━━ Source information ━━

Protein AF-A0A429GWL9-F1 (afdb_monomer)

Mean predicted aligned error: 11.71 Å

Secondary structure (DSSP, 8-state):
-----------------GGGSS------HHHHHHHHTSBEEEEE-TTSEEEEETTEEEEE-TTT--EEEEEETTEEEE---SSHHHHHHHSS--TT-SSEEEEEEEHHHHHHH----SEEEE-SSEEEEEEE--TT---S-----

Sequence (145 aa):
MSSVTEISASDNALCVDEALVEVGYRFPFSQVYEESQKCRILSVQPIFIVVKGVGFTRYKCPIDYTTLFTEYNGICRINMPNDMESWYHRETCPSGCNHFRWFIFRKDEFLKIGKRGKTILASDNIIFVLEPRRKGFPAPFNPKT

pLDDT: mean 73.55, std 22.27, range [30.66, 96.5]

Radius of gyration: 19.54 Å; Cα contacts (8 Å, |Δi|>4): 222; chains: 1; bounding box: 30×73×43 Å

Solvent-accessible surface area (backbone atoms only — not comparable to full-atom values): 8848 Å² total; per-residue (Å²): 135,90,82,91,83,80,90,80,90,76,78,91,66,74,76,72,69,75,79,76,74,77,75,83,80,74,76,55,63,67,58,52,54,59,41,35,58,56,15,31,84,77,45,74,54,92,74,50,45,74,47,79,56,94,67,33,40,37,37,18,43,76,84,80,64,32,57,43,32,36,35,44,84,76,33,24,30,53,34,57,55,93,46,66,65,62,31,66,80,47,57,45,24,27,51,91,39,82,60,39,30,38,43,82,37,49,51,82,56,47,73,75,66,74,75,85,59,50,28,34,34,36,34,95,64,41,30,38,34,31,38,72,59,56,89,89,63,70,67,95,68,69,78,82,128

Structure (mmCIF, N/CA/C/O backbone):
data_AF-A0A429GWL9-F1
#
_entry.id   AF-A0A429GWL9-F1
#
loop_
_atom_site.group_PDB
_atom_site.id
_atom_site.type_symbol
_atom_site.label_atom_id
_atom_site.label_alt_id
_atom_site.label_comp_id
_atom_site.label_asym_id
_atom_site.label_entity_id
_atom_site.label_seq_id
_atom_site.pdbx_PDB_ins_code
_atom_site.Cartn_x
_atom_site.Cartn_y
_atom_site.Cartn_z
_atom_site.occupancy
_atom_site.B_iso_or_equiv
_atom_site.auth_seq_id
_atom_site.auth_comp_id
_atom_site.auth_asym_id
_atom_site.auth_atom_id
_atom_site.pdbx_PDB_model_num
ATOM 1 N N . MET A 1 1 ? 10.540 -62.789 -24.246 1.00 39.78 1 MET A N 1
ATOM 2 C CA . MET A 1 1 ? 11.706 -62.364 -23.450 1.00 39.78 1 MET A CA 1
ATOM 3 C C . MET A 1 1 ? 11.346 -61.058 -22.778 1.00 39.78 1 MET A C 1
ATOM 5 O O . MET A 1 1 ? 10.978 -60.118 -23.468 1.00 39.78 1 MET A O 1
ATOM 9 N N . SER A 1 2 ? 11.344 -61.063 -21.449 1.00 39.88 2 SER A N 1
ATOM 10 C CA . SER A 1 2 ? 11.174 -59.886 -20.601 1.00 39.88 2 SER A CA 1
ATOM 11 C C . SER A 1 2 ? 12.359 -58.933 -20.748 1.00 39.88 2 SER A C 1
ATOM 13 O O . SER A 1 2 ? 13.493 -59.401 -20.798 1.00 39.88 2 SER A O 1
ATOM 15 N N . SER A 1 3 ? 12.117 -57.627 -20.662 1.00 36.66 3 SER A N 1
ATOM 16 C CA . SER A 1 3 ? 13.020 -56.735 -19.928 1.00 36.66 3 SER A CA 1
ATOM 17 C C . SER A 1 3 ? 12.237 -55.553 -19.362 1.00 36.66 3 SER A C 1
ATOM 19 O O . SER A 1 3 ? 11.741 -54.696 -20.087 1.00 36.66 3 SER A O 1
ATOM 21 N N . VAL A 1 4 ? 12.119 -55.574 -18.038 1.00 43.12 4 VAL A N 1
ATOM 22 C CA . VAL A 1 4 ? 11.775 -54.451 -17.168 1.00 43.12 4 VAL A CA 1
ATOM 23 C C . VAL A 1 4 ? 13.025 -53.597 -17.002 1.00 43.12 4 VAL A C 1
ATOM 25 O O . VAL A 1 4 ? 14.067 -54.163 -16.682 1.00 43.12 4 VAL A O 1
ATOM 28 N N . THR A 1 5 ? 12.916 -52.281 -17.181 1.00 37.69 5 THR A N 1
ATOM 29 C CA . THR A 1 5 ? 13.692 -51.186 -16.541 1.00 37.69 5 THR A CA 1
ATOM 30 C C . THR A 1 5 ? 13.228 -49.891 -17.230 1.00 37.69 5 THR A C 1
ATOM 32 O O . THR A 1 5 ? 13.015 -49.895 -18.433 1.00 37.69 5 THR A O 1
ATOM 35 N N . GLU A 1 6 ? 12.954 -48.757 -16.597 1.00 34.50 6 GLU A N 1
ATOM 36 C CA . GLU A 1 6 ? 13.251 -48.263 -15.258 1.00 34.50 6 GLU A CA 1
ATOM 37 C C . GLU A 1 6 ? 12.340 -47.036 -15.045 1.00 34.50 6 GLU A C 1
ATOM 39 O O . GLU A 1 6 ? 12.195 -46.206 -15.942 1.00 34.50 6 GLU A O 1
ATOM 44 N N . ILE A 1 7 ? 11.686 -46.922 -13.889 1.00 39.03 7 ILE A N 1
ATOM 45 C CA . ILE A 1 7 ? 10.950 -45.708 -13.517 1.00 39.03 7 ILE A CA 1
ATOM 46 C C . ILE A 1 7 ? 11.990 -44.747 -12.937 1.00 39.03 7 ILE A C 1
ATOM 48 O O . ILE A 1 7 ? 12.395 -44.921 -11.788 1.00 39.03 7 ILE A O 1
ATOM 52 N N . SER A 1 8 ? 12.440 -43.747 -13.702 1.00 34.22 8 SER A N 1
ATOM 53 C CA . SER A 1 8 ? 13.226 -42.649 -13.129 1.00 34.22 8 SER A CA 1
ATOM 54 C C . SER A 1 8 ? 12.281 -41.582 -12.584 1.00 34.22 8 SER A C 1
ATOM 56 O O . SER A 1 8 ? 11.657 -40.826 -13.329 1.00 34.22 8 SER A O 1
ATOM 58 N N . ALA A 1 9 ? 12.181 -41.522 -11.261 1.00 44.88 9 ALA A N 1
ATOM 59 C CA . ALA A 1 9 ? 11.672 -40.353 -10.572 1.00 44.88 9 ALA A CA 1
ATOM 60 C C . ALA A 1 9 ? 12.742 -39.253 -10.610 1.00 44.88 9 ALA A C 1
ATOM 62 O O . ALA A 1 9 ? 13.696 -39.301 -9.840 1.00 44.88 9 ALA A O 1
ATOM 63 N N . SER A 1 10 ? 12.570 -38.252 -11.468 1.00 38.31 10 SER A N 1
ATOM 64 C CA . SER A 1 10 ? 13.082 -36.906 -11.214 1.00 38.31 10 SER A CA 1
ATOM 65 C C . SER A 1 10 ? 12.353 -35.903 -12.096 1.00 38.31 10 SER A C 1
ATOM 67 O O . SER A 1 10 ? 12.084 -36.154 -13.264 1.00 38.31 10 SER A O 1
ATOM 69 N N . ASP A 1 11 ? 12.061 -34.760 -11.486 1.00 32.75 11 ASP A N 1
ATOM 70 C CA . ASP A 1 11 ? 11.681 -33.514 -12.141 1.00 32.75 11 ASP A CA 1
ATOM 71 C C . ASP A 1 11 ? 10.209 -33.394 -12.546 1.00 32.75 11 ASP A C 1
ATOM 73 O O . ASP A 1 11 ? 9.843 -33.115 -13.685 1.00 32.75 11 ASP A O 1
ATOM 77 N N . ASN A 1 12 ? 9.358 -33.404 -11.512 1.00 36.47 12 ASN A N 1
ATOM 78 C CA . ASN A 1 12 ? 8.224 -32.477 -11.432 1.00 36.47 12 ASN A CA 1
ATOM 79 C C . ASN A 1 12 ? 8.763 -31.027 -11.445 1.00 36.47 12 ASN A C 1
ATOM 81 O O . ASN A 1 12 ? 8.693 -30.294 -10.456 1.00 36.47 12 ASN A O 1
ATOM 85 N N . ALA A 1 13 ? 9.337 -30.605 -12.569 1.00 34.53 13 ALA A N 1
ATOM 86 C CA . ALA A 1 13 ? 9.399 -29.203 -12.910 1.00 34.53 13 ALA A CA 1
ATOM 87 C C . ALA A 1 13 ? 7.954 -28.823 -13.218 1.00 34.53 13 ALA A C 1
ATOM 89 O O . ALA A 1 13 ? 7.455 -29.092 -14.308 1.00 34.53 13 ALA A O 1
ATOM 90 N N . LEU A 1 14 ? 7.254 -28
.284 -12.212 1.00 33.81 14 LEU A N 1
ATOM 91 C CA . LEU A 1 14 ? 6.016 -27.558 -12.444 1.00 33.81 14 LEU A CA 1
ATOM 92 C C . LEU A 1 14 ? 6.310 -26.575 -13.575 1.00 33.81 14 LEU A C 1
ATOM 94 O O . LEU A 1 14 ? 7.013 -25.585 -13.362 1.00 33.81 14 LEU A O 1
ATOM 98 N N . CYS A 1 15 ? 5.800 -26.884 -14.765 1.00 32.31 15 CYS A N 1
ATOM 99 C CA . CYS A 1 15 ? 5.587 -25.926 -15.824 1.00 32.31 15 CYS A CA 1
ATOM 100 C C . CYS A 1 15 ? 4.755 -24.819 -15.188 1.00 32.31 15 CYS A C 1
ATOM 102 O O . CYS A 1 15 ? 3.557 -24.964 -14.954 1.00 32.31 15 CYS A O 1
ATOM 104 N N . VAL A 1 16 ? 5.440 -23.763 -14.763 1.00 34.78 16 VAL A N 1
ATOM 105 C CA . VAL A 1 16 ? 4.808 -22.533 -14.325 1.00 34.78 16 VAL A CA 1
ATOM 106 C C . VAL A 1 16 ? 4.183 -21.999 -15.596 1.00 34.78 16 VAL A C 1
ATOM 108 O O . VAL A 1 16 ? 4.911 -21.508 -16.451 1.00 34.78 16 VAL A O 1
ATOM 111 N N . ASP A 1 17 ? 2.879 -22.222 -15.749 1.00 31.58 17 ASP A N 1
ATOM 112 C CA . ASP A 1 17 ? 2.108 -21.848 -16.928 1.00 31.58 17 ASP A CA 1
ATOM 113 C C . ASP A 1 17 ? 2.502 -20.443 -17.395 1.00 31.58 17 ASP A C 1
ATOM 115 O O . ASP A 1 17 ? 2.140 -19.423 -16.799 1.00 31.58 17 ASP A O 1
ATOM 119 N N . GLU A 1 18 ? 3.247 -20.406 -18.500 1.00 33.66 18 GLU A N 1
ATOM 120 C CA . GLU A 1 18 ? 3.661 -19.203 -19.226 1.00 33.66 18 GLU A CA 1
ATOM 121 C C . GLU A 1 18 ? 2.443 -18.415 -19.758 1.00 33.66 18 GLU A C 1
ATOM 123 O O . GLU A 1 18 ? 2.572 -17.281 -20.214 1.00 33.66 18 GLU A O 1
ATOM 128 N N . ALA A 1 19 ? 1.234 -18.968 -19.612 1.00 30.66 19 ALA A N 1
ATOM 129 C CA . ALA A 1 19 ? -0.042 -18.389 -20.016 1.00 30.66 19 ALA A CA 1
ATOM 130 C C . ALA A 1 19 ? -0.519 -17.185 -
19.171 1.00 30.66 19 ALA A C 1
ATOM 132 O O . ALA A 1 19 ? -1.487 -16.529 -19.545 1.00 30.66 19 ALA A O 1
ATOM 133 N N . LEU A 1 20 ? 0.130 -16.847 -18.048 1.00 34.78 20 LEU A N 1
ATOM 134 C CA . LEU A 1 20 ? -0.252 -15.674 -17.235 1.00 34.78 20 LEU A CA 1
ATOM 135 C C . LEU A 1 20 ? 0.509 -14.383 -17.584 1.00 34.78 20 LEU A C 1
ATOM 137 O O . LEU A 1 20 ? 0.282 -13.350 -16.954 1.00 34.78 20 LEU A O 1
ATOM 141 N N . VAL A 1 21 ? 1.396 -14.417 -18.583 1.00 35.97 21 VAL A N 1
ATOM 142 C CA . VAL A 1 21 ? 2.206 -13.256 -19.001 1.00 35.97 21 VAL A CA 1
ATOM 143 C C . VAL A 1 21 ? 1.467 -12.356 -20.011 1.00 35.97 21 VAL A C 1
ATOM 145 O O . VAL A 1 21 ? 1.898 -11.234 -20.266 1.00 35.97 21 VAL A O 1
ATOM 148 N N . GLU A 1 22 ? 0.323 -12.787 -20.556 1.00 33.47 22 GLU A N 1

━━━

Look back at the entries above. Retype the line with "ATOM 98 N N", the line with "ATOM 112 C CA", and all lines in between.

Answer for the task:
ATOM 98 N N . CYS A 1 15 ? 5.800 -26.884 -14.765 1.00 32.31 15 CYS A N 1
ATOM 99 C CA . CYS A 1 15 ? 5.587 -25.926 -15.824 1.00 32.31 15 CYS A CA 1
ATOM 100 C C . CYS A 1 15 ? 4.755 -24.819 -15.188 1.00 32.31 15 CYS A C 1
ATOM 102 O O . CYS A 1 15 ? 3.557 -24.964 -14.954 1.00 32.31 15 CYS A O 1
ATOM 104 N N . VAL A 1 16 ? 5.440 -23.763 -14.763 1.00 34.78 16 VAL A N 1
ATOM 105 C CA . VAL A 1 16 ? 4.808 -22.533 -14.325 1.00 34.78 16 VAL A CA 1
ATOM 106 C C . VAL A 1 16 ? 4.183 -21.999 -15.596 1.00 34.78 16 VAL A C 1
ATOM 108 O O . VAL A 1 16 ? 4.911 -21.508 -16.451 1.00 34.78 16 VAL A O 1
ATOM 111 N N . ASP A 1 17 ? 2.879 -22.222 -15.749 1.00 31.58 17 ASP A N 1
ATOM 112 C CA . ASP A 1 17 ? 2.108 -21.848 -16.928 1.00 31.58 17 ASP A CA 1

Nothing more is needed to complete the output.